## Your instructions
Type out the records again, exactly as they are.

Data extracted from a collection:
--------------------

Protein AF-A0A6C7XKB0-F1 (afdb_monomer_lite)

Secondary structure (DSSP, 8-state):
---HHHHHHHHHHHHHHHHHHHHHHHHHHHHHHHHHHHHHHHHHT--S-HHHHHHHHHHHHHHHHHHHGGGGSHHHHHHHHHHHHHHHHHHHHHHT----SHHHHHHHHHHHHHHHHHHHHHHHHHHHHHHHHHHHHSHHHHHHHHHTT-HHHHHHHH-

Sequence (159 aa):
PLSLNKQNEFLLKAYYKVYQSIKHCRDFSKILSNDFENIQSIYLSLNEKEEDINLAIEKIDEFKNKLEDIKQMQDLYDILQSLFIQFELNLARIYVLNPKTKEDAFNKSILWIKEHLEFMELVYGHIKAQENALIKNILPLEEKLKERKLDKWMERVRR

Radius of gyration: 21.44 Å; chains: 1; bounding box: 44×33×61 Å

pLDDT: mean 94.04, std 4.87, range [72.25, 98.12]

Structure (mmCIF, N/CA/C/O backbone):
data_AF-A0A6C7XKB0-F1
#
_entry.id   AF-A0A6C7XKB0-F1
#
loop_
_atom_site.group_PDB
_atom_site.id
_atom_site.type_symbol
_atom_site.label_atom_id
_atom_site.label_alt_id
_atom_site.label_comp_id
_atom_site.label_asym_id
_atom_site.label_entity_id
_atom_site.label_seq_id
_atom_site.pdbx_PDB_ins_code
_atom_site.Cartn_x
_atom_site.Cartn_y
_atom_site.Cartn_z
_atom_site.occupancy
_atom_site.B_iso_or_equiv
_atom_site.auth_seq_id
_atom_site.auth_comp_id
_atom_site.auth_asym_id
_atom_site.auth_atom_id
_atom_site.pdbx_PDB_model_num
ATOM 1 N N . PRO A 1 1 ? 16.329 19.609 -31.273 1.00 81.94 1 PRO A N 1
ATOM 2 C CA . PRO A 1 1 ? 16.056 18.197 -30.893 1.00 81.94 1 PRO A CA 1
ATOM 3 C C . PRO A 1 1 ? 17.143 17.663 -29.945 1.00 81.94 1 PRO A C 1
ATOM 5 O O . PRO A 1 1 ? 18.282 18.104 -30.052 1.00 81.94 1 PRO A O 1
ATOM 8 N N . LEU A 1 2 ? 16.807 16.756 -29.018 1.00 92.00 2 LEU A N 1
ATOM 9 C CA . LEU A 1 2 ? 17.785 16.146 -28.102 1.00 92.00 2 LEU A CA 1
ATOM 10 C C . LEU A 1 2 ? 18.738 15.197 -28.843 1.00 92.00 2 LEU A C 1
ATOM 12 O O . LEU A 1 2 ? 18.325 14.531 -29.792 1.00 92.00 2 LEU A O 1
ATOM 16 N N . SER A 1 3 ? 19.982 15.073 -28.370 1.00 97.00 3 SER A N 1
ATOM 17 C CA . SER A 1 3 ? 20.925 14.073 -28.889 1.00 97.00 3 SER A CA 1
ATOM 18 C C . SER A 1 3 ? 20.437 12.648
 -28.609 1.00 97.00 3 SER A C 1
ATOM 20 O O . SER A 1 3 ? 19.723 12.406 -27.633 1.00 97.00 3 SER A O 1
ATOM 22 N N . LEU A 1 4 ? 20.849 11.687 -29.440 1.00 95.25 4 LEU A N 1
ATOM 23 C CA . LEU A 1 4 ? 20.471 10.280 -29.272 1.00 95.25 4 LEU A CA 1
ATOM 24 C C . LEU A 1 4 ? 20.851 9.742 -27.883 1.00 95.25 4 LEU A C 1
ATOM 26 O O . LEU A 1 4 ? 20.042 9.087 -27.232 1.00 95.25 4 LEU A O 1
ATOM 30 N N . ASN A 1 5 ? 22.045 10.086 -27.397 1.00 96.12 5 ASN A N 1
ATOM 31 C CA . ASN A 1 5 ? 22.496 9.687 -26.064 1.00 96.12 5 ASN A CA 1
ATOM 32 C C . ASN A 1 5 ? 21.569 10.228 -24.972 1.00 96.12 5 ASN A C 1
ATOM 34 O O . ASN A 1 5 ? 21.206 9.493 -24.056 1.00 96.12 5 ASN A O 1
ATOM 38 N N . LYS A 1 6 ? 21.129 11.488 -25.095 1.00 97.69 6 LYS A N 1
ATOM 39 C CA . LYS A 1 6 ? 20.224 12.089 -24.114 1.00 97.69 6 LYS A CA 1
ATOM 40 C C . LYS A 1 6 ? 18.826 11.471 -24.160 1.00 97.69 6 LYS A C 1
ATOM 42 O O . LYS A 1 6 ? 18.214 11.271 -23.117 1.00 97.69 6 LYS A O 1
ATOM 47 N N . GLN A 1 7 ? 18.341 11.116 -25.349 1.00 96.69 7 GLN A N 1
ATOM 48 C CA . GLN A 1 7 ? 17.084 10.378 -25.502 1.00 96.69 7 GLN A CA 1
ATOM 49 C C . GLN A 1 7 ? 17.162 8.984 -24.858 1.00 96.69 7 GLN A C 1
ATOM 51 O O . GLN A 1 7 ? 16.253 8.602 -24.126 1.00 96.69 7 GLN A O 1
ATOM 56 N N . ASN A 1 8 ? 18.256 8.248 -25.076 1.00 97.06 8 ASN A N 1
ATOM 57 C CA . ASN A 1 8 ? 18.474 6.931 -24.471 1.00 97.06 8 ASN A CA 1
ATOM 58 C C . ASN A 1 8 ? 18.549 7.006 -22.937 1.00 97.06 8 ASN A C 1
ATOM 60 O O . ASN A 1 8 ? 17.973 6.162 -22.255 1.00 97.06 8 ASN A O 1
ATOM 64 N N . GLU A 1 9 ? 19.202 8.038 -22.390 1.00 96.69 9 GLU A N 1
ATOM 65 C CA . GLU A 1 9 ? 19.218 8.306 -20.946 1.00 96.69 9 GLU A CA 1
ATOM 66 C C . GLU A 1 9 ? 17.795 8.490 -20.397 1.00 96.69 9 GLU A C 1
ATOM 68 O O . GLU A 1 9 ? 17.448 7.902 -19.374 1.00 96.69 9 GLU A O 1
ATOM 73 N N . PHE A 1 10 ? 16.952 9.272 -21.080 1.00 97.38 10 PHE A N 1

--------------------

## The answer
Protein AF-A0A6C7XKB0-F1 (afdb_monomer_lite)

Secondary structure (DSSP, 8-state):
---HHHHHHHHHHHHHHHHHHHHHHHHHHHHHHHHHHHHHHHHHT--S-HHHHHHHHHHHHHHHHHHHGGGGSHHHHHHHHHHHHHHHHHHHHHHT----SHHHHHHHHHHHHHHHHHHHHHHHHHHHHHHHHHHHHSHHHHHHHHHTT-HHHHHHHH-

Sequence (159 aa):
PLSLNKQNEFLLKAYYKVYQSIKHCRDFSKILSNDFENIQSIYLSLNEKEEDINLAIEKIDEFKNKLEDIKQMQDLYDILQSLFIQFELNLARIYVLNPKTKEDAFNKSILWIKEHLEFMELVYGHIKAQENALIKNILPLEEKLKERKLDKWMERVRR

Radius of gyration: 21.44 Å; chains: 1; bounding box: 44×33×61 Å

pLDDT: mean 94.04, std 4.87, range [72.25, 98.12]

Structure (mmCIF, N/CA/C/O backbone):
data_AF-A0A6C7XKB0-F1
#
_entry.id   AF-A0A6C7XKB0-F1
#
loop_
_atom_site.group_PDB
_atom_site.id
_atom_site.type_symbol
_atom_site.label_atom_id
_atom_site.label_alt_id
_atom_site.label_comp_id
_atom_site.label_asym_id
_atom_site.label_entity_id
_atom_site.label_seq_id
_atom_site.pdbx_PDB_ins_code
_atom_site.Cartn_x
_atom_site.Cartn_y
_atom_site.Cartn_z
_atom_site.occupancy
_atom_site.B_iso_or_equiv
_atom_site.auth_seq_id
_atom_site.auth_comp_id
_atom_site.auth_asym_id
_atom_site.auth_atom_id
_atom_site.pdbx_PDB_model_num
ATOM 1 N N . PRO A 1 1 ? 16.329 19.609 -31.273 1.00 81.94 1 PRO A N 1
ATOM 2 C CA . PRO A 1 1 ? 16.056 18.197 -30.893 1.00 81.94 1 PRO A CA 1
ATOM 3 C C . PRO A 1 1 ? 17.143 17.663 -29.945 1.00 81.94 1 PRO A C 1
ATOM 5 O O . PRO A 1 1 ? 18.282 18.104 -30.052 1.00 81.94 1 PRO A O 1
ATOM 8 N N . LEU A 1 2 ? 16.807 16.756 -29.018 1.00 92.00 2 LEU A N 1
ATOM 9 C CA . LEU A 1 2 ? 17.785 16.146 -28.102 1.00 92.00 2 LEU A CA 1
ATOM 10 C C . LEU A 1 2 ? 18.738 15.197 -28.843 1.00 92.00 2 LEU A C 1
ATOM 12 O O . LEU A 1 2 ? 18.325 14.531 -29.792 1.00 92.00 2 LEU A O 1
ATOM 16 N N . SER A 1 3 ? 19.982 15.073 -28.370 1.00 97.00 3 SER A N 1
ATOM 17 C CA . SER A 1 3 ? 20.925 14.073 -28.889 1.00 97.00 3 SER A CA 1
ATOM 18 C C . SER A 1 3 ? 20.437 12.648
 -28.609 1.00 97.00 3 SER A C 1
ATOM 20 O O . SER A 1 3 ? 19.723 12.406 -27.633 1.00 97.00 3 SER A O 1
ATOM 22 N N . LEU A 1 4 ? 20.849 11.687 -29.440 1.00 95.25 4 LEU A N 1
ATOM 23 C CA . LEU A 1 4 ? 20.471 10.280 -29.272 1.00 95.25 4 LEU A CA 1
ATOM 24 C C . LEU A 1 4 ? 20.851 9.742 -27.883 1.00 95.25 4 LEU A C 1
ATOM 26 O O . LEU A 1 4 ? 20.042 9.087 -27.232 1.00 95.25 4 LEU A O 1
ATOM 30 N N . ASN A 1 5 ? 22.045 10.086 -27.397 1.00 96.12 5 ASN A N 1
ATOM 31 C CA . ASN A 1 5 ? 22.496 9.687 -26.064 1.00 96.12 5 ASN A CA 1
ATOM 32 C C . ASN A 1 5 ? 21.569 10.228 -24.972 1.00 96.12 5 ASN A C 1
ATOM 34 O O . ASN A 1 5 ? 21.206 9.493 -24.056 1.00 96.12 5 ASN A O 1
ATOM 38 N N . LYS A 1 6 ? 21.129 11.488 -25.095 1.00 97.69 6 LYS A N 1
ATOM 39 C CA . LYS A 1 6 ? 20.224 12.089 -24.114 1.00 97.69 6 LYS A CA 1
ATOM 40 C C . LYS A 1 6 ? 18.826 11.471 -24.160 1.00 97.69 6 LYS A C 1
ATOM 42 O O . LYS A 1 6 ? 18.214 11.271 -23.117 1.00 97.69 6 LYS A O 1
ATOM 47 N N . GLN A 1 7 ? 18.341 11.116 -25.349 1.00 96.69 7 GLN A N 1
ATOM 48 C CA . GLN A 1 7 ? 17.084 10.378 -25.502 1.00 96.69 7 GLN A CA 1
ATOM 49 C C . GLN A 1 7 ? 17.162 8.984 -24.858 1.00 96.69 7 GLN A C 1
ATOM 51 O O . GLN A 1 7 ? 16.253 8.602 -24.126 1.00 96.69 7 GLN A O 1
ATOM 56 N N . ASN A 1 8 ? 18.256 8.248 -25.076 1.00 97.06 8 ASN A N 1
ATOM 57 C CA . ASN A 1 8 ? 18.474 6.931 -24.471 1.00 97.06 8 ASN A CA 1
ATOM 58 C C . ASN A 1 8 ? 18.549 7.006 -22.937 1.00 97.06 8 ASN A C 1
ATOM 60 O O . ASN A 1 8 ? 17.973 6.162 -22.255 1.00 97.06 8 ASN A O 1
ATOM 64 N N . GLU A 1 9 ? 19.202 8.038 -22.390 1.00 96.69 9 GLU A N 1
ATOM 65 C CA . GLU A 1 9 ? 19.218 8.306 -20.946 1.00 96.69 9 GLU A CA 1
ATOM 66 C C . GLU A 1 9 ? 17.795 8.490 -20.397 1.00 96.69 9 GLU A C 1
ATOM 68 O O . GLU A 1 9 ? 17.448 7.902 -19.374 1.00 96.69 9 GLU A O 1
ATOM 73 N N . PHE A 1 10 ? 16.952 9.272 -21.080 1.00 97.38 10 PHE A N 1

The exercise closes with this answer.